* Problem requirements
Go to the line in the entries below that holds "ATOM 259 C CA" and repeat exactly from there through the line that holds "ATOM 266 N N", inclusive.

* Data to process
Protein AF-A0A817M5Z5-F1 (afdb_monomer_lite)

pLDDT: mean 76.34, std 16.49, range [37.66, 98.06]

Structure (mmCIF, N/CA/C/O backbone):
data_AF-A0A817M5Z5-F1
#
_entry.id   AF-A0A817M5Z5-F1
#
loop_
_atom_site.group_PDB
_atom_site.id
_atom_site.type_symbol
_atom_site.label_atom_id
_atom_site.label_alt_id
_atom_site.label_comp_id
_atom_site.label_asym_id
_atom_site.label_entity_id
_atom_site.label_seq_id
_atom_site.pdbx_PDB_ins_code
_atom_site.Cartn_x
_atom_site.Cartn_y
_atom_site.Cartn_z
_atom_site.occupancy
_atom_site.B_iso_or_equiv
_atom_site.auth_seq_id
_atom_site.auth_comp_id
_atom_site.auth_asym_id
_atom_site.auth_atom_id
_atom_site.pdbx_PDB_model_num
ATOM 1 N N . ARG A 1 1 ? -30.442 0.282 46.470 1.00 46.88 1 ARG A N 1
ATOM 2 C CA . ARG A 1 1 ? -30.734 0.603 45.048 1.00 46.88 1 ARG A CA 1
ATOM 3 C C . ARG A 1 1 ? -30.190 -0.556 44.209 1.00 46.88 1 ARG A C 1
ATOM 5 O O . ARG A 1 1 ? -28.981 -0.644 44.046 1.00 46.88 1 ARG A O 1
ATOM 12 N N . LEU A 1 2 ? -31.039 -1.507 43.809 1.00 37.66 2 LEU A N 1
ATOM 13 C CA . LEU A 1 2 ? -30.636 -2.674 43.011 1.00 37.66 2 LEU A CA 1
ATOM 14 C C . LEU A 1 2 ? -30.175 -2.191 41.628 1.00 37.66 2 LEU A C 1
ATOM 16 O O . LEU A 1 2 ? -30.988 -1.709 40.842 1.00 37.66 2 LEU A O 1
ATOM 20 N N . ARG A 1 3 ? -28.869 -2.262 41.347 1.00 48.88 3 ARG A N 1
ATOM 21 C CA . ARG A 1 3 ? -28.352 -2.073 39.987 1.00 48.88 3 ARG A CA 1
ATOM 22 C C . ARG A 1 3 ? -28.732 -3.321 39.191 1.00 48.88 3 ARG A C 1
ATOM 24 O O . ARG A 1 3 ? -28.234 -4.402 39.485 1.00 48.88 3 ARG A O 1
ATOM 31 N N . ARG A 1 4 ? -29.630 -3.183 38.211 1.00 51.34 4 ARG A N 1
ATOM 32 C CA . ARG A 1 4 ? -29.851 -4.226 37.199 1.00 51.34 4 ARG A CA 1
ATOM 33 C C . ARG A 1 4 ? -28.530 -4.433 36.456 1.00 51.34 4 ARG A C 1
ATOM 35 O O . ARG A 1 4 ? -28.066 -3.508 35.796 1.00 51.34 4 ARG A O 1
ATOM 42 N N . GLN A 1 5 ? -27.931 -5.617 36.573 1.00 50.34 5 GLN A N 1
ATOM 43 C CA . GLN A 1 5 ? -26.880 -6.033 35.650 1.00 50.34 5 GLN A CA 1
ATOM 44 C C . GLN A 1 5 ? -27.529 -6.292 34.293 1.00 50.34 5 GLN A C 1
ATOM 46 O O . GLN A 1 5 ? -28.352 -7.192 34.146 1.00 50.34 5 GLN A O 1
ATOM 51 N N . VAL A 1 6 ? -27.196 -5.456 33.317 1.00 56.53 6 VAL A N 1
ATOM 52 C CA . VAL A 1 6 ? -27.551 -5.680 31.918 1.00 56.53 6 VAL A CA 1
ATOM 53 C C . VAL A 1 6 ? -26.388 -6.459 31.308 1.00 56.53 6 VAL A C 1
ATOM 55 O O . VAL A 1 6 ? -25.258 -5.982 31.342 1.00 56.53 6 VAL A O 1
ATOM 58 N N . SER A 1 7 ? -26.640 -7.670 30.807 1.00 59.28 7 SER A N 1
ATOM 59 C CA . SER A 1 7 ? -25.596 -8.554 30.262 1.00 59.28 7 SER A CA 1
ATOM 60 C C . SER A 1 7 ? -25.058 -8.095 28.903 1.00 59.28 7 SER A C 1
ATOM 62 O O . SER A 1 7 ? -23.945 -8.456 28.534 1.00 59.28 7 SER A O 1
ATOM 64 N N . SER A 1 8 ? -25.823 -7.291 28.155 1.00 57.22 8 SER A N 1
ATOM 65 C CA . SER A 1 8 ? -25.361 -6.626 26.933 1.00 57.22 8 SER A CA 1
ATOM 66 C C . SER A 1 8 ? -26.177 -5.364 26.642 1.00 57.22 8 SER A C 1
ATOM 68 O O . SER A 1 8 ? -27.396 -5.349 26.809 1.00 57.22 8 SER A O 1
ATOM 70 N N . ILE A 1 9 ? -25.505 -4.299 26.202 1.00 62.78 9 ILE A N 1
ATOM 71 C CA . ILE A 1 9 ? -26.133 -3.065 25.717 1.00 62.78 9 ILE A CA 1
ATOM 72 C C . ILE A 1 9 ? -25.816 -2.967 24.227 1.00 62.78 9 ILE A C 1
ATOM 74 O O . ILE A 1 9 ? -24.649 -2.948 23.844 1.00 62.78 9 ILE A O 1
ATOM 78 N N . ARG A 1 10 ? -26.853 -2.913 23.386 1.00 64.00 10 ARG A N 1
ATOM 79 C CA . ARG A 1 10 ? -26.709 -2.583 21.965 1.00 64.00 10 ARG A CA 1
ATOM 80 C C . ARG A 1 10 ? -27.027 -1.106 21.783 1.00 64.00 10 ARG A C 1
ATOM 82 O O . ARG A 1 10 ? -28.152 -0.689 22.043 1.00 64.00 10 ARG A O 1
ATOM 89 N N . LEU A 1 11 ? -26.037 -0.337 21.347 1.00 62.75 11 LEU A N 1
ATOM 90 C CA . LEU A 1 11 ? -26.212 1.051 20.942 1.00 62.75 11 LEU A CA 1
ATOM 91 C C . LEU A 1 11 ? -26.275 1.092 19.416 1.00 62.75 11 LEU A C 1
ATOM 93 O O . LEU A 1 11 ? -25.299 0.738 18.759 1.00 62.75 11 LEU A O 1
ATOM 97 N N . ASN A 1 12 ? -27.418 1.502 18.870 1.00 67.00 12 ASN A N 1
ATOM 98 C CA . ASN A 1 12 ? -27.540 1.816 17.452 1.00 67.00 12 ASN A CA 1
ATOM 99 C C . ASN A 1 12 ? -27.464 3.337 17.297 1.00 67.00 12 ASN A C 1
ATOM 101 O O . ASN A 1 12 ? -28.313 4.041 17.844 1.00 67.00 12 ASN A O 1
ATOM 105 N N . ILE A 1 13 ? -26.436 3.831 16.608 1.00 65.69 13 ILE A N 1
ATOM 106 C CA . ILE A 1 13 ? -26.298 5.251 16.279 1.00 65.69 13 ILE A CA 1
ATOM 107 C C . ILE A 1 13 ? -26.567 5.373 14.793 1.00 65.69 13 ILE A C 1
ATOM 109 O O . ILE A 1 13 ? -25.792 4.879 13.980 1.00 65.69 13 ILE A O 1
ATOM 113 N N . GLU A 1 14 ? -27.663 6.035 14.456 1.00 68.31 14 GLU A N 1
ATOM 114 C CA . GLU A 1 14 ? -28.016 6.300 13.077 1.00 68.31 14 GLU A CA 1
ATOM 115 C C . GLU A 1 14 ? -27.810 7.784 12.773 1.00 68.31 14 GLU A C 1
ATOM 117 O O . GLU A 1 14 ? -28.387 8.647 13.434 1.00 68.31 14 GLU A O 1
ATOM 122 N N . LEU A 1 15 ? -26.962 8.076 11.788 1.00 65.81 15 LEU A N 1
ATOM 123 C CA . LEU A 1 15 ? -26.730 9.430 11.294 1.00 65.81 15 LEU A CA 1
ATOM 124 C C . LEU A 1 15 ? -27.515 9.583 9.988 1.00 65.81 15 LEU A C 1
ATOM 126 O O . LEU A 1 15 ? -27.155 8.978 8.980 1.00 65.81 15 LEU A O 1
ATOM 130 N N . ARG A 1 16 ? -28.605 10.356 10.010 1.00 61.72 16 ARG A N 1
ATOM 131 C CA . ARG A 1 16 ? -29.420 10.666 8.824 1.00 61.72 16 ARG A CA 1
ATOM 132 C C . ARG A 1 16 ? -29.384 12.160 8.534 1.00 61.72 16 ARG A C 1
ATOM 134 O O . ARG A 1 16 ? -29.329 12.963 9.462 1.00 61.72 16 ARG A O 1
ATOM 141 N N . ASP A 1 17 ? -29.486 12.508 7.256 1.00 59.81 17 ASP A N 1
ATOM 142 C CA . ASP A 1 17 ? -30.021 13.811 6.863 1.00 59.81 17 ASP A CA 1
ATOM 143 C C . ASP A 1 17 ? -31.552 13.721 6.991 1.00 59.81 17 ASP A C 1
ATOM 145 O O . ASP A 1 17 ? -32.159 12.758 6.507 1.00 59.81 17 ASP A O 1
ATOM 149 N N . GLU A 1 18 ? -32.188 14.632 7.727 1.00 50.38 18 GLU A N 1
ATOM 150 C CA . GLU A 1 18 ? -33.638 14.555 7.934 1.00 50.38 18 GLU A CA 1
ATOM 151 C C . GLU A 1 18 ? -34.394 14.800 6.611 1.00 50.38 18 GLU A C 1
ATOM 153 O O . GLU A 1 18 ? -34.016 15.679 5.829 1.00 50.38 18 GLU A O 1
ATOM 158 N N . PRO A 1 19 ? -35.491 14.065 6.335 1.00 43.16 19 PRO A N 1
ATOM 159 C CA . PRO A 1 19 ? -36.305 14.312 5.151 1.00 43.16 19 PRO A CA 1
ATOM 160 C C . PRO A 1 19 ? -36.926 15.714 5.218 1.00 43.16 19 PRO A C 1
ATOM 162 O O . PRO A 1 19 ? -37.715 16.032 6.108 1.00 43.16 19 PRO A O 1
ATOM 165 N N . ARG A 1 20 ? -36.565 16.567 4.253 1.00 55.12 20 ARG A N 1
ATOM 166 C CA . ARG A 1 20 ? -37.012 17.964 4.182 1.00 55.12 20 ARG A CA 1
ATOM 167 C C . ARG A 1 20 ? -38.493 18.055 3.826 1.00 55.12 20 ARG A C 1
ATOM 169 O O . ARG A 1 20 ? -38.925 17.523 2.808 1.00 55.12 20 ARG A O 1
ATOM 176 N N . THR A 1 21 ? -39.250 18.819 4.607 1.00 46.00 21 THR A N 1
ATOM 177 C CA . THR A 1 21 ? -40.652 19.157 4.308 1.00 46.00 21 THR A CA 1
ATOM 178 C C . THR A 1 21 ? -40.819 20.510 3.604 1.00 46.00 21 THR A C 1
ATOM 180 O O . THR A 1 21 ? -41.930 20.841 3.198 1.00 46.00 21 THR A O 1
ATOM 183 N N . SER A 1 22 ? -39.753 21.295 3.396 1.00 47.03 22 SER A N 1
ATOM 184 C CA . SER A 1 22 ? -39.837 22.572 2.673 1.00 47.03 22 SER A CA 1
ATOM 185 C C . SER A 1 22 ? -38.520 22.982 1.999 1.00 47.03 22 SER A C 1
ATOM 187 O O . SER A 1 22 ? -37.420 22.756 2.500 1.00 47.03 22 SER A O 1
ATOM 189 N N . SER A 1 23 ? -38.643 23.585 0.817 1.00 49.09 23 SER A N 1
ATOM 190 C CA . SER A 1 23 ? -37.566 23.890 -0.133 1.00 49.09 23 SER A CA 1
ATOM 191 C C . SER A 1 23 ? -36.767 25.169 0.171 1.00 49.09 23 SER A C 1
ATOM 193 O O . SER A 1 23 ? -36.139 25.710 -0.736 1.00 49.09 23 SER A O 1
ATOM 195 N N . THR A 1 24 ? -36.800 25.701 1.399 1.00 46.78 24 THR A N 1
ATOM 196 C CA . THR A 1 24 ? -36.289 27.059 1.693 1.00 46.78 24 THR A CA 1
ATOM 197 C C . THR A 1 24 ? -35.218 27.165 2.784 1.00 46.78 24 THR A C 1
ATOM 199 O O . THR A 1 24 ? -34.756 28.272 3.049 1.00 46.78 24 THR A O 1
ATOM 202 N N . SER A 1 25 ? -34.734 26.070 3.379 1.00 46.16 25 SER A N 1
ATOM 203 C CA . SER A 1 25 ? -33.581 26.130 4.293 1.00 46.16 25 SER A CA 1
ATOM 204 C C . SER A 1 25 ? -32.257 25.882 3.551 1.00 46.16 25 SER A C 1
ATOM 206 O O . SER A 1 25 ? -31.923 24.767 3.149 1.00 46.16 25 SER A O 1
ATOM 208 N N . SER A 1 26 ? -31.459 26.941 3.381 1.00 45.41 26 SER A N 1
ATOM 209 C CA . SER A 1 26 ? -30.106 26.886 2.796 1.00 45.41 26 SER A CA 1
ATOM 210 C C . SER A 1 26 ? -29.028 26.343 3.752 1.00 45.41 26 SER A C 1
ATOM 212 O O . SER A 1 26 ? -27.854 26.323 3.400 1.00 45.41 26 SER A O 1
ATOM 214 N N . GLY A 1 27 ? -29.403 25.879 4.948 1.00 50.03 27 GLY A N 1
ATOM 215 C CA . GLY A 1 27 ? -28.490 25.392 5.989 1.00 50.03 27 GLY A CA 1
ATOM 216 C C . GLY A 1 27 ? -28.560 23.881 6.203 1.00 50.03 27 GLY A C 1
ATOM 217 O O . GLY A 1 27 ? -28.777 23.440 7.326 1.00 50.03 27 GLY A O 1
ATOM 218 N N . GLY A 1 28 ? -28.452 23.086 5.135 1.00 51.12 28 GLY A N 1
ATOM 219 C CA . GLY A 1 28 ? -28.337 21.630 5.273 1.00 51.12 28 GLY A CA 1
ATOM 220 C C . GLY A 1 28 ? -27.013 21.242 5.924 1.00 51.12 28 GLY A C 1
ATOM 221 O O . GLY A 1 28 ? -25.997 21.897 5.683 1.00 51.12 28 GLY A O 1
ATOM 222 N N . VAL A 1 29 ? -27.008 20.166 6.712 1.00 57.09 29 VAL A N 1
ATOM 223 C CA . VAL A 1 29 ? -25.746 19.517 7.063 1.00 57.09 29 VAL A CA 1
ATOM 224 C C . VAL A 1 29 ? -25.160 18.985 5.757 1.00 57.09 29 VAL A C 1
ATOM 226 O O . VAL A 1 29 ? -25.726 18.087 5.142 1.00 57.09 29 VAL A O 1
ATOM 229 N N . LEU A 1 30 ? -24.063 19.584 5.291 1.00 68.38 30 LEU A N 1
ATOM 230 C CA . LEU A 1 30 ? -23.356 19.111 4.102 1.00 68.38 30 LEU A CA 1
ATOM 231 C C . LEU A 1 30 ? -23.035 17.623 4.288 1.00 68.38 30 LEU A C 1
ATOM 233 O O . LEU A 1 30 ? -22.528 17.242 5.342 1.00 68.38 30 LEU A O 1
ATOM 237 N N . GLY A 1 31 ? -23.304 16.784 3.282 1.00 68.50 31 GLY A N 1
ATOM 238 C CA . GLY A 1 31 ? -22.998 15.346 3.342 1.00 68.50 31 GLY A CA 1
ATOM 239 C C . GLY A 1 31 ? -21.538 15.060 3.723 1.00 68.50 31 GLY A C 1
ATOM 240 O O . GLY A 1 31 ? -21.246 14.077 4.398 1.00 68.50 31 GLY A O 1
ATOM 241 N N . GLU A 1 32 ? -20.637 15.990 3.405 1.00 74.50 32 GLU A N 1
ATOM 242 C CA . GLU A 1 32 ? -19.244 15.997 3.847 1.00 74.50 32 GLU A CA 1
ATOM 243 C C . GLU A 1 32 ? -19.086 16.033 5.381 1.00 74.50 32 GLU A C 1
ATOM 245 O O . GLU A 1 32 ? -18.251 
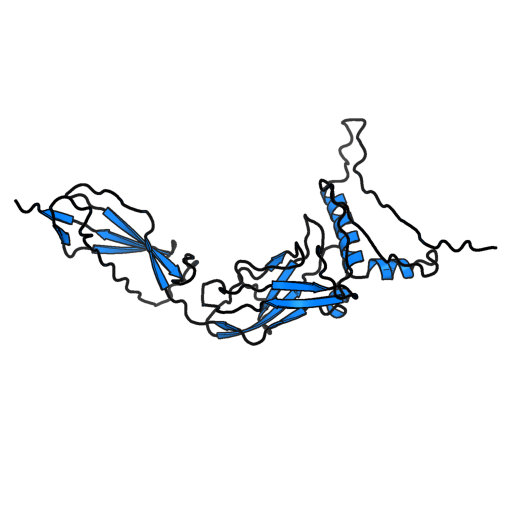15.318 5.929 1.00 74.50 32 GLU A O 1
ATOM 250 N N . LEU A 1 33 ? -19.907 16.803 6.107 1.00 80.50 33 LEU A N 1
ATOM 251 C CA . LEU A 1 33 ? -19.874 16.834 7.573 1.00 80.50 33 LEU A CA 1
ATOM 252 C C . LEU A 1 33 ? -20.294 15.484 8.163 1.00 80.50 33 LEU A C 1
ATOM 254 O O . LEU A 1 33 ? -19.641 14.996 9.084 1.00 80.50 33 LEU A O 1
ATOM 258 N N . LEU A 1 34 ? -21.353 14.868 7.628 1.00 78.12 34 LEU A N 1
ATOM 259 C CA . LEU A 1 34 ? -21.798 13.542 8.070 1.00 78.12 34 LEU A CA 1
ATOM 260 C C . LEU A 1 34 ? -20.736 12.474 7.783 1.00 78.12 34 LEU A C 1
ATOM 262 O O . LEU A 1 34 ? -20.446 11.662 8.662 1.00 78.12 34 LEU A O 1
ATOM 266 N N . SER A 1 35 ? -20.103 12.525 6.606 1.00 79.56 35 SER A N 1
ATOM 267 C CA . SER A 1 35 ? -18.986 11.643 6.245 1.00 79.56 35 SER A CA 1
ATOM 268 C C . SER A 1 35 ? -17.794 11.820 7.196 1.00 79.56 35 SER A C 1
ATOM 270 O O . SER A 1 35 ? -17.275 10.845 7.742 1.00 79.56 35 SER A O 1
ATOM 272 N N . ASN A 1 36 ? -17.429 13.063 7.525 1.00 84.00 36 ASN A N 1
ATOM 273 C CA . ASN A 1 36 ? -16.355 13.361 8.475 1.00 84.00 36 ASN A CA 1
ATOM 274 C C . ASN A 1 36 ? -16.664 12.877 9.903 1.00 84.00 36 ASN A C 1
ATOM 276 O O . ASN A 1 36 ? -15.773 12.365 10.587 1.00 84.00 36 ASN A O 1
ATOM 280 N N . ILE A 1 37 ? -17.914 12.998 10.363 1.00 84.62 37 ILE A N 1
ATOM 281 C CA . ILE A 1 37 ? -18.341 12.468 11.668 1.00 84.62 37 ILE A CA 1
ATOM 282 C C . ILE A 1 37 ? -18.259 10.938 11.672 1.00 84.62 37 ILE A C 1
ATOM 284 O O . ILE A 1 37 ? -17.679 10.368 12.599 1.00 84.62 37 ILE A O 1
ATOM 288 N N . ALA A 1 38 ? -18.794 10.277 10.642 1.00 84.69 38 ALA A N 1
ATOM 289 C CA . ALA A 1 38 ? -18.752 8.823 10.516 1.00 84.69 38 ALA A CA 1
ATOM 290 C C . ALA A 1 38 ? -17.306 8.304 10.497 1.00 84.69 38 ALA A C 1
ATOM 292 O O . ALA A 1 38 ? -16.957 7.429 11.291 1.00 84.69 38 ALA A O 1
ATOM 293 N N . SER A 1 39 ? -16.448 8.914 9.673 1.00 88.81 39 SER A N 1
ATOM 294 C CA . SER A 1 39 ? -15.012 8.627 9.603 1.00 88.81 39 SER A CA 1
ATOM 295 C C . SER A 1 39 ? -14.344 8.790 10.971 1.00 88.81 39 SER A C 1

* Exercise solution
ATOM 259 C CA . LEU A 1 34 ? -21.798 13.542 8.070 1.00 78.12 34 LEU A CA 1
ATOM 260 C C . LEU A 1 34 ? -20.736 12.474 7.783 1.00 78.12 34 LEU A C 1
ATOM 262 O O . LEU A 1 34 ? -20.446 11.662 8.662 1.00 78.12 34 LEU A O 1
ATOM 266 N N . SER A 1 35 ? -20.103 12.525 6.606 1.00 79.56 35 SER A N 1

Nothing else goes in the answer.